American Saddlebred Horse and Breeders Association
- Abbreviation: ASHBA
- Predecessor: American Saddle Horse Breeders' Association; American Saddlebred Horse Association;
- Formation: 1891; 135 years ago
- Purpose: Registration of American Saddlebreds
- Location: 4083 Iron Works Parkway, Suite 2, Lexington, KY 40511;
- Coordinates: 38°08′59″N 84°31′04″W﻿ / ﻿38.14971380050803°N 84.51772478955196°W
- Services: Registration, membership
- Website: saddlebred.com

= American Saddlebred Horse and Breeders Association =

Horse breed registry

The American Saddlebred Horse and Breeders Association (abbreviated ASHBA) is a breed registry for the American Saddlebred horse. Founded in 1891, it is headquartered at the Kentucky Horse Park in Lexington, Kentucky.

==History==

The American Saddle Horse Breeders' Association was formed in Louisville, Kentucky in 1891 with General John B. Castleman as the first president. At the time, all horses had to perform five gaits or be traceable to recognized bloodlines in order to be issued registration papers.
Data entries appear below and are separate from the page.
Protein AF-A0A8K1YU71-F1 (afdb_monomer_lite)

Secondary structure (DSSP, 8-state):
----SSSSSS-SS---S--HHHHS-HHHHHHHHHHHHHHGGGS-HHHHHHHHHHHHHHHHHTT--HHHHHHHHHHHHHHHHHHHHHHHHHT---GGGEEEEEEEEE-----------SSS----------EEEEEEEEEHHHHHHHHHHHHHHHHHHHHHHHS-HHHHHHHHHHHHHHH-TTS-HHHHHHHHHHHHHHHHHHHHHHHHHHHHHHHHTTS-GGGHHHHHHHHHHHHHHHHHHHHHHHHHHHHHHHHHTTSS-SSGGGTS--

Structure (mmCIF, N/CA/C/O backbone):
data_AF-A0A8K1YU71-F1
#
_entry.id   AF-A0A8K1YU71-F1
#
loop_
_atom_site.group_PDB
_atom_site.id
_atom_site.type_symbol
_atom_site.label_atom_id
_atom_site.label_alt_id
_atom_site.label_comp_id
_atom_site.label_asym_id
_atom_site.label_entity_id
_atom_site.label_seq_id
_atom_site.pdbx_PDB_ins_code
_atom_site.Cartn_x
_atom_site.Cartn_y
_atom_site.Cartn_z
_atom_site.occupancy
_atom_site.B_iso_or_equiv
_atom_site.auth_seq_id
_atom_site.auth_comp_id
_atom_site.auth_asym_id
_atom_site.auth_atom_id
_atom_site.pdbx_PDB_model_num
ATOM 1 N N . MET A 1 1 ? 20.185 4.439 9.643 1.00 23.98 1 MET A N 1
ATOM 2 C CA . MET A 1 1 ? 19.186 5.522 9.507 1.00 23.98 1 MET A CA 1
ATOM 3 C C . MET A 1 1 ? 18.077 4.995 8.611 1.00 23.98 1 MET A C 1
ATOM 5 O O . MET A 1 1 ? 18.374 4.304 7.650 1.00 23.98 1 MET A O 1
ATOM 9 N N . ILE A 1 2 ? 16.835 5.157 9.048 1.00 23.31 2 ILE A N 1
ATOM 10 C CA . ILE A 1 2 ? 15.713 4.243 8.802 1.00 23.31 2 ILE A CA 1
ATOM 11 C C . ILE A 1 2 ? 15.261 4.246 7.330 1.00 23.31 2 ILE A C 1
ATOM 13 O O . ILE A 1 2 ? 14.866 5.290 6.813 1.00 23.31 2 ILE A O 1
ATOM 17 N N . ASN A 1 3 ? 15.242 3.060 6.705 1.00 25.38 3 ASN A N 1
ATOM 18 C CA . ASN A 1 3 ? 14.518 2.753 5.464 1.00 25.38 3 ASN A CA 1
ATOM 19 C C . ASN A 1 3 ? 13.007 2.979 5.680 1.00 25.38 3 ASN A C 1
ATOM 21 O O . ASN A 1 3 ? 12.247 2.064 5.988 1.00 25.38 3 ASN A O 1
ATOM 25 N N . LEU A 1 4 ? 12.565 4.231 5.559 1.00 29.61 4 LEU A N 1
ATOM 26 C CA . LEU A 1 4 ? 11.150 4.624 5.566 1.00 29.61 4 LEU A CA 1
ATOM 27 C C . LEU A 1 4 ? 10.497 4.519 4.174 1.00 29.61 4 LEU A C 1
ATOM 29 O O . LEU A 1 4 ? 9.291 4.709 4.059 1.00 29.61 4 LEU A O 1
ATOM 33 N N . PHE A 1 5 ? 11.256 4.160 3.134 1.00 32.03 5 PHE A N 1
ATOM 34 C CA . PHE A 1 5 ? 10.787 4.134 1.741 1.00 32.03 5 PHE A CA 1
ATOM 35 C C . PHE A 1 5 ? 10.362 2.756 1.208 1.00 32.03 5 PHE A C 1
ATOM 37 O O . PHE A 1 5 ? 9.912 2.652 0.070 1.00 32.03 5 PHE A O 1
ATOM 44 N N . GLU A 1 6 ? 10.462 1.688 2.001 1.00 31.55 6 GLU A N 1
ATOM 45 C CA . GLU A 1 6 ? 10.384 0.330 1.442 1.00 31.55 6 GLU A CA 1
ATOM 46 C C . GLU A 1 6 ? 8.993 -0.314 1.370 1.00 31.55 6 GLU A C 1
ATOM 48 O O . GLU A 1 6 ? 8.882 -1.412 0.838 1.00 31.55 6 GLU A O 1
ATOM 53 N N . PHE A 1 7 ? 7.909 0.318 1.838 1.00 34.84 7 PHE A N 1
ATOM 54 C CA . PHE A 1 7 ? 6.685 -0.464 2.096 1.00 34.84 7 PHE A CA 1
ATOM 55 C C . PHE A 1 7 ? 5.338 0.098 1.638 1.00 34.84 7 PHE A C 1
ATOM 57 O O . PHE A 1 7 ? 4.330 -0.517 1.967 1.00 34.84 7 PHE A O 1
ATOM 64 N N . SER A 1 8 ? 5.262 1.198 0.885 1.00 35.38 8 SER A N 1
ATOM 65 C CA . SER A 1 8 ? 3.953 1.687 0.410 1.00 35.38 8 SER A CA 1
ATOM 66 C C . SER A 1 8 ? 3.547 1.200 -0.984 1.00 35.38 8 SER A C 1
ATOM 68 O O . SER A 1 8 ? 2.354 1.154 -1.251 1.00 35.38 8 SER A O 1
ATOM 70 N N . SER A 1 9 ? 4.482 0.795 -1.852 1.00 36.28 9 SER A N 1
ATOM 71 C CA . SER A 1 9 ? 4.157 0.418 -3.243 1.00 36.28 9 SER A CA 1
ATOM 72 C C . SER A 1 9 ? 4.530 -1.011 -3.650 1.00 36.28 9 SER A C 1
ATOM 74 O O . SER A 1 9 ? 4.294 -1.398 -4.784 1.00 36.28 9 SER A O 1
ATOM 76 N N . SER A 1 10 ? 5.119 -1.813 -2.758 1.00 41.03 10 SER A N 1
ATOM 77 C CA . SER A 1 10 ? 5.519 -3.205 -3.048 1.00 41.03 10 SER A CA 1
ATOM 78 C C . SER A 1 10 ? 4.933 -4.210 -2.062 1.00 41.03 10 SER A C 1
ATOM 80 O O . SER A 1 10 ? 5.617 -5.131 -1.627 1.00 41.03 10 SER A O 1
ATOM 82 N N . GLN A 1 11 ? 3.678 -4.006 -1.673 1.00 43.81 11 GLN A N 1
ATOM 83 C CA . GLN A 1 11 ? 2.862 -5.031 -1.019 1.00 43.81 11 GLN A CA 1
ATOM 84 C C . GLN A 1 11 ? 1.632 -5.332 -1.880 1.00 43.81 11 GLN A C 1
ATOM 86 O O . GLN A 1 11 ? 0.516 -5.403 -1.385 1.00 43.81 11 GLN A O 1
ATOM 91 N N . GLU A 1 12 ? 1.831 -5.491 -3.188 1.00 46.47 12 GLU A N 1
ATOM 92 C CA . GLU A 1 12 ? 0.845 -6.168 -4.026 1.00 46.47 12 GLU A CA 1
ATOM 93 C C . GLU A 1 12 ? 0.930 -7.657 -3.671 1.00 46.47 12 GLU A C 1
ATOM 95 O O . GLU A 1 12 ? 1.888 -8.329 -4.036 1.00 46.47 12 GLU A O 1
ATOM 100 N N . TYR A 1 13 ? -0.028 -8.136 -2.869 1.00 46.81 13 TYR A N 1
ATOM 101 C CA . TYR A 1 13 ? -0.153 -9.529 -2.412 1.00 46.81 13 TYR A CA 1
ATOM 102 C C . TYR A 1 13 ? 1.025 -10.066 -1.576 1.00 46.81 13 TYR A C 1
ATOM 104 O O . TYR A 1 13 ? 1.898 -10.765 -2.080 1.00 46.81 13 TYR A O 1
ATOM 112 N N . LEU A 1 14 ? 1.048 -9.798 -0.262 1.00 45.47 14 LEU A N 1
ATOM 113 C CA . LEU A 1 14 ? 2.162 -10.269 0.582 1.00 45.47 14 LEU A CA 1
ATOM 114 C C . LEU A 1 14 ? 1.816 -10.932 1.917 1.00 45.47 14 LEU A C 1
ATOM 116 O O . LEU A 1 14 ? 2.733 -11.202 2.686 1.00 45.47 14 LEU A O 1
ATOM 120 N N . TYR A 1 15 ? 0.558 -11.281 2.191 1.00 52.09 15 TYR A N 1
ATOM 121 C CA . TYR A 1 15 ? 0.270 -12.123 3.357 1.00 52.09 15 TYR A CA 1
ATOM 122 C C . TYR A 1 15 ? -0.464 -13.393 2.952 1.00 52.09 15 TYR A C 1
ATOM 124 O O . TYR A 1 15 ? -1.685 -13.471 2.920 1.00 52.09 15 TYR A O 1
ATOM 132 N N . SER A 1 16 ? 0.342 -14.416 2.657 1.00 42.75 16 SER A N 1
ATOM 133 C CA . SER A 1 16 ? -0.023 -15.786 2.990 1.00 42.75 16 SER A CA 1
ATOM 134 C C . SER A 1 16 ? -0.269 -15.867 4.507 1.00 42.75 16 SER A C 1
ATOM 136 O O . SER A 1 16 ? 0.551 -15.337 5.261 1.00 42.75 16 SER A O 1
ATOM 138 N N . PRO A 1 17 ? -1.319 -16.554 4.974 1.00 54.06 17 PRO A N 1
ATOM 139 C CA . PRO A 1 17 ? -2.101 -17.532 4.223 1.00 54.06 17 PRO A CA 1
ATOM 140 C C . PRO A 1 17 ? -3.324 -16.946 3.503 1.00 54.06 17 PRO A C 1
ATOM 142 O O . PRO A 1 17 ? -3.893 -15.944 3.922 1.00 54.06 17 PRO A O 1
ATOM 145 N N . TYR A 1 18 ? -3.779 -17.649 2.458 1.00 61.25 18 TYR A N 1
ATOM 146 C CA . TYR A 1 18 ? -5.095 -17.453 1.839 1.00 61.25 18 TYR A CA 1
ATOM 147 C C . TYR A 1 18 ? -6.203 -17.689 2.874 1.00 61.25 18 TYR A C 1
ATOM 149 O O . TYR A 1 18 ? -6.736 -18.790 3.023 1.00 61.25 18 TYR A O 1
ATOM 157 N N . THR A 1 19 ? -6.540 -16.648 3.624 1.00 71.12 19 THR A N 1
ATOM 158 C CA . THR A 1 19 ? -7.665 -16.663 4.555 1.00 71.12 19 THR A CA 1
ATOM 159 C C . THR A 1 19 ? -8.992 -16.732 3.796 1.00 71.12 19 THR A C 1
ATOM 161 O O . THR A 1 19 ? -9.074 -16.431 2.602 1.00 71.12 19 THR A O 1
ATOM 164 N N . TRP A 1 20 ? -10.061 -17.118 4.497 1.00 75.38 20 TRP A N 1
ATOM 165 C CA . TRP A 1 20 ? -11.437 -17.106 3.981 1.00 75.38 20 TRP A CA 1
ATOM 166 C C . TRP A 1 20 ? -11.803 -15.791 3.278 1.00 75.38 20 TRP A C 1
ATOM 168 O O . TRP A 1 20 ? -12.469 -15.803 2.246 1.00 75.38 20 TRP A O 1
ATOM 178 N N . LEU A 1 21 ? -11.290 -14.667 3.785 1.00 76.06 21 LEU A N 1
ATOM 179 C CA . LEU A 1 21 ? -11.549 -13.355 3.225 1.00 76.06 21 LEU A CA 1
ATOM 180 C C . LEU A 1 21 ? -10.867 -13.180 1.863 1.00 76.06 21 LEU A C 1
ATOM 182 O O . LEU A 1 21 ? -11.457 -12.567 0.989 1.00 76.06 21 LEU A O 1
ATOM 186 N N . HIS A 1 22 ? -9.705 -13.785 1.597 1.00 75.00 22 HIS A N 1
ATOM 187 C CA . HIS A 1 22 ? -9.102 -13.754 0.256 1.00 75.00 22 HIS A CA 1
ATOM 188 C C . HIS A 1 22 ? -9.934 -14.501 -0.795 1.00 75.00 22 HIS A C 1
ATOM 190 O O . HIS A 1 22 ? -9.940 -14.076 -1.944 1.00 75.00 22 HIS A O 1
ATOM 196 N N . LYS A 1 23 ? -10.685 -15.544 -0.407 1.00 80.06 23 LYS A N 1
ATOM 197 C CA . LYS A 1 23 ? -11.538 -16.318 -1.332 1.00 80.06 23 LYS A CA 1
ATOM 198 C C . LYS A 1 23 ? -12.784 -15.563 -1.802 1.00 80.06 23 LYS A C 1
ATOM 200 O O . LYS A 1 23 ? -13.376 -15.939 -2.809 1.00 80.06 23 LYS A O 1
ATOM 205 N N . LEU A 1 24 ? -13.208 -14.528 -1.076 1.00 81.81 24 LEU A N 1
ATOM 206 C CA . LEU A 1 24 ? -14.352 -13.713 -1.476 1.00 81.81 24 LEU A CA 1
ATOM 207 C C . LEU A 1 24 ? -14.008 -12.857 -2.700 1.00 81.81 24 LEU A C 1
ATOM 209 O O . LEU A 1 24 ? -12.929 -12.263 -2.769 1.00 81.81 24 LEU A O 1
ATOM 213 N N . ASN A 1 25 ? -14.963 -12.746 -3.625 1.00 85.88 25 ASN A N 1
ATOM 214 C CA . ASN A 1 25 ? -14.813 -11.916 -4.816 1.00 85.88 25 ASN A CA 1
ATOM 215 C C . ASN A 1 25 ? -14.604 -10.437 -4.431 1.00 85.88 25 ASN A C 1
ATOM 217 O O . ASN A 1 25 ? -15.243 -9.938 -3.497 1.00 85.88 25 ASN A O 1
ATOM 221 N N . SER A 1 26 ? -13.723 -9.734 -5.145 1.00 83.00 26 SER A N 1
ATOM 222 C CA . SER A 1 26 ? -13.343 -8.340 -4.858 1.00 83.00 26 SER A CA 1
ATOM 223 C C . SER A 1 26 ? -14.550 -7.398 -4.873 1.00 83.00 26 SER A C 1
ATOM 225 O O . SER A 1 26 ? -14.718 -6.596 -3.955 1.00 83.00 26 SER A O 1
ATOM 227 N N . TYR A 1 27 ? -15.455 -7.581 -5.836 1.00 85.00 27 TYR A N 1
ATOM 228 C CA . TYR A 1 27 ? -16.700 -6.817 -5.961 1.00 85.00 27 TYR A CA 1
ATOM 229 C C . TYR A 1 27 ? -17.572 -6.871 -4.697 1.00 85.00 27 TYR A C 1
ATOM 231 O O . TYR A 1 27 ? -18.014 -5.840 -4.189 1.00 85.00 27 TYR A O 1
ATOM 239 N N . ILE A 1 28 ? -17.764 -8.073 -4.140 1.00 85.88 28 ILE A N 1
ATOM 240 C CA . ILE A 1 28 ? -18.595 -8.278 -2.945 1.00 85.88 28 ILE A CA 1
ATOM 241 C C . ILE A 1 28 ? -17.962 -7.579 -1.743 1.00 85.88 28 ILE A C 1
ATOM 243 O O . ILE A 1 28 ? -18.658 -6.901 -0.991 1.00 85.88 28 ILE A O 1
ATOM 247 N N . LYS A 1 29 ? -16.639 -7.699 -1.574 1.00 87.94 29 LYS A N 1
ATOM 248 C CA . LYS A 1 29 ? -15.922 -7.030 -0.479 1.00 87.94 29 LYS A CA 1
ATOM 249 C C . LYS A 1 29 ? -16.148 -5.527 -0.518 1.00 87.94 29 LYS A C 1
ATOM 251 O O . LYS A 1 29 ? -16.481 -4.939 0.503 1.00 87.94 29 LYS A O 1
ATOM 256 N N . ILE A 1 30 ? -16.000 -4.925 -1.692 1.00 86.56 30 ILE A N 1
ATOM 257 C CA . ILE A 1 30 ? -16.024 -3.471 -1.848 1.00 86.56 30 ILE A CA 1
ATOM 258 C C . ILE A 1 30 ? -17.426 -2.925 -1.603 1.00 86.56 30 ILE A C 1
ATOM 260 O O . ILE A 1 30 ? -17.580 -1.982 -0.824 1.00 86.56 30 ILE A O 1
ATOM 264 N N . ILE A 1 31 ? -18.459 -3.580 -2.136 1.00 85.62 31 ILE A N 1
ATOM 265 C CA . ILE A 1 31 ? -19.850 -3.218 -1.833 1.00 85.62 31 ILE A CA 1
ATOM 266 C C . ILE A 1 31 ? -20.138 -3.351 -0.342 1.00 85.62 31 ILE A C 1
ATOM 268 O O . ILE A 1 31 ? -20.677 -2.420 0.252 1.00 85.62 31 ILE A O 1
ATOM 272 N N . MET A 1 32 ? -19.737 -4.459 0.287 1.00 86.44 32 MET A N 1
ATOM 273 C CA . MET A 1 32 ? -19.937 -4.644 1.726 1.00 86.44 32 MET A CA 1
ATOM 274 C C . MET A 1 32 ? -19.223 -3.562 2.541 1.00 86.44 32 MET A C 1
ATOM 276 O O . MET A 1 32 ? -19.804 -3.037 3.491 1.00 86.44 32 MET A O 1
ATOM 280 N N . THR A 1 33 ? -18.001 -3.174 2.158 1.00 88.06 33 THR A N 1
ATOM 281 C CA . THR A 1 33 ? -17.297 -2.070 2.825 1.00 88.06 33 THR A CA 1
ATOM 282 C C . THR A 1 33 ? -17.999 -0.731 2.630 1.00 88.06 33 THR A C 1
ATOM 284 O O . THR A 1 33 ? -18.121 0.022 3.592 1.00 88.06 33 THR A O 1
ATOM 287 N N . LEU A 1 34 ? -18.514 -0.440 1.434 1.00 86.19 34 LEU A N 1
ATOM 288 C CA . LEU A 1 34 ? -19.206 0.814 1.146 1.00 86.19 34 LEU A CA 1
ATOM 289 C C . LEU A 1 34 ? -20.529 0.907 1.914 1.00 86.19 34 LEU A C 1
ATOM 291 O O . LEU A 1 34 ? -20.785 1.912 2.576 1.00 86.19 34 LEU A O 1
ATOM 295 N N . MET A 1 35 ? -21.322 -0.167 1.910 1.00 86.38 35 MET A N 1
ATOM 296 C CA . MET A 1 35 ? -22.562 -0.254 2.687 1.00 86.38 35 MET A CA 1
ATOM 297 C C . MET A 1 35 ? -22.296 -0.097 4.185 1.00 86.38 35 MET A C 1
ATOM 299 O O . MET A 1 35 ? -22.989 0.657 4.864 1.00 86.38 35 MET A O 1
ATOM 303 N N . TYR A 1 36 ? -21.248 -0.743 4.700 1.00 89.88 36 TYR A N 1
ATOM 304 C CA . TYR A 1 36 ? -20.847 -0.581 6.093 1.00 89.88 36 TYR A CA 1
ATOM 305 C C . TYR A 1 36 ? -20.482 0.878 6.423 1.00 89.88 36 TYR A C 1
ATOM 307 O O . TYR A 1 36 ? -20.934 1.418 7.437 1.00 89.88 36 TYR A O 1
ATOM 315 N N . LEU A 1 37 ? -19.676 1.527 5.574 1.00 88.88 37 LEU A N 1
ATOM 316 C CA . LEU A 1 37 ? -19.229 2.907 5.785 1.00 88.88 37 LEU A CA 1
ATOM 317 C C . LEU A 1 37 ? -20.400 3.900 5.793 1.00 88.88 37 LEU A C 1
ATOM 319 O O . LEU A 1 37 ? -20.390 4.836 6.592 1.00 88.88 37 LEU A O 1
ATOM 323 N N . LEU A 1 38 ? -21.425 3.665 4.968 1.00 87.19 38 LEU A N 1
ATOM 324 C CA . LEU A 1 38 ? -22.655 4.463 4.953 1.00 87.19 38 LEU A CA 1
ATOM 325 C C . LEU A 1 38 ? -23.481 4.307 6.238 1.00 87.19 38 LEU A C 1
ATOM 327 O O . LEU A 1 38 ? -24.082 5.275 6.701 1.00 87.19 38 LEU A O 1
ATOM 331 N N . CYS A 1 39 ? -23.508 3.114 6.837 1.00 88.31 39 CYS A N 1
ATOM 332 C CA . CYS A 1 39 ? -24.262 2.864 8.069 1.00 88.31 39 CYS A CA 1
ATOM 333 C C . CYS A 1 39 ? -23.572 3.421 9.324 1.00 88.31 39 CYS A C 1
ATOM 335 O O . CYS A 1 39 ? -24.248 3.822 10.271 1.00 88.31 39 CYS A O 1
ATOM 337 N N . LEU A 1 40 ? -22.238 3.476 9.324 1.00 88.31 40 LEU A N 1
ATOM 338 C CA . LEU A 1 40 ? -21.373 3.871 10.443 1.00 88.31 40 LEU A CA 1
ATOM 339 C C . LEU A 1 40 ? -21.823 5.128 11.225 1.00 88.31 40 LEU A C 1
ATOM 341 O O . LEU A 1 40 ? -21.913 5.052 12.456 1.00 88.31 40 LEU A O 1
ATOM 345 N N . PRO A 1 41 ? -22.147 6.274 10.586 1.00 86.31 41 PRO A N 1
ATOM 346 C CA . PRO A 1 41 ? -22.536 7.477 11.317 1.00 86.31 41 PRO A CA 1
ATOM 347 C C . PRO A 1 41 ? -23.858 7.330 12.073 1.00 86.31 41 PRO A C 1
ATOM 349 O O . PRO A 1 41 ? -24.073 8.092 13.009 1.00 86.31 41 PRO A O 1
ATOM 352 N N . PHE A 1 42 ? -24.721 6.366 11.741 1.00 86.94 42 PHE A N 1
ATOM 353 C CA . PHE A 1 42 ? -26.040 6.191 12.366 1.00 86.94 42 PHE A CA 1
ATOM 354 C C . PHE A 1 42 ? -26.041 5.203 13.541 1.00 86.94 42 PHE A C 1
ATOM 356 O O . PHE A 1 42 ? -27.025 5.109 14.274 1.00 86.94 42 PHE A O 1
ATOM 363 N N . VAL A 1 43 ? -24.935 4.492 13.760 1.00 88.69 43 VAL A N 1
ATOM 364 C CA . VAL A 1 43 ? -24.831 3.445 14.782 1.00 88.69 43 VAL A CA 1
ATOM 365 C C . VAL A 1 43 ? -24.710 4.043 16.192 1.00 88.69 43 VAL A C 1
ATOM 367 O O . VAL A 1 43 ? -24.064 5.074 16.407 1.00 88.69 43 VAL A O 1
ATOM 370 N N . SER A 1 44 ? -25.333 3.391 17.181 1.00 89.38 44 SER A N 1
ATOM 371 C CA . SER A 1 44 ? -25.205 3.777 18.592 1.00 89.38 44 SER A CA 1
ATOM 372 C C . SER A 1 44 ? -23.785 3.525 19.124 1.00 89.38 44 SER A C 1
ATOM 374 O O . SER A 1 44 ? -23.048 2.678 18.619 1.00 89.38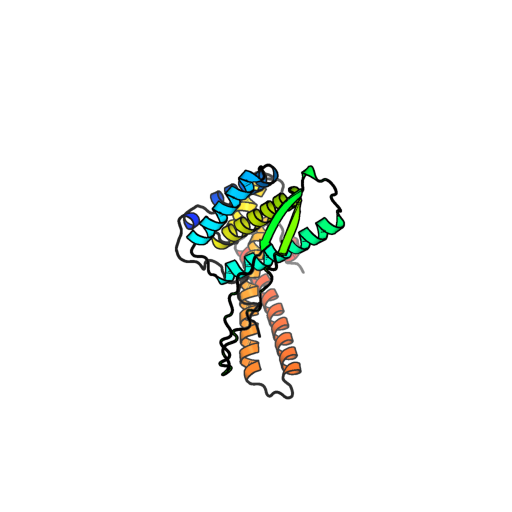 44 SER A O 1
ATOM 376 N N . LEU A 1 45 ? -23.383 4.241 20.180 1.00 85.44 45 LEU A N 1
ATOM 377 C CA . LEU A 1 45 ? -22.024 4.141 20.736 1.00 85.44 45 LEU A CA 1
ATOM 378 C C . LEU A 1 45 ? -21.686 2.717 21.214 1.00 85.44 45 LEU A C 1
ATOM 380 O O . LEU A 1 45 ? -20.567 2.251 21.011 1.00 85.44 45 LEU A O 1
ATOM 384 N N . PHE A 1 46 ? -22.658 2.007 21.795 1.00 86.19 46 PHE A N 1
ATOM 385 C CA . PHE A 1 46 ? -22.480 0.624 22.242 1.00 86.19 46 PHE A CA 1
ATOM 386 C C . PHE A 1 46 ? -22.169 -0.322 21.074 1.00 86.19 46 PHE A C 1
ATOM 388 O O . PHE A 1 46 ? -21.209 -1.090 21.135 1.00 86.19 46 PHE A O 1
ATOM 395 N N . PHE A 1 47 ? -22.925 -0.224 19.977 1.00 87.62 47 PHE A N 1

In 1980 the name was changed to American Saddlebred Horse Association (ASHA), and in 1985 the association moved to the Kentucky Horse Park in Lexington. In 2021, ASHA merged with the American Saddlebred Registry to become American Saddlebred Horse and Breeders Association, Inc. (ASHBA).

==Registration==

As of 2023, the association has about 7,000 members, and registers around 1,300 horses each year. All horses registered with ASHBA are pure or half-bred American Saddlebreds.

==Competition==

Most Saddlebred shows are held through the United States Equestrian Federation (USEF).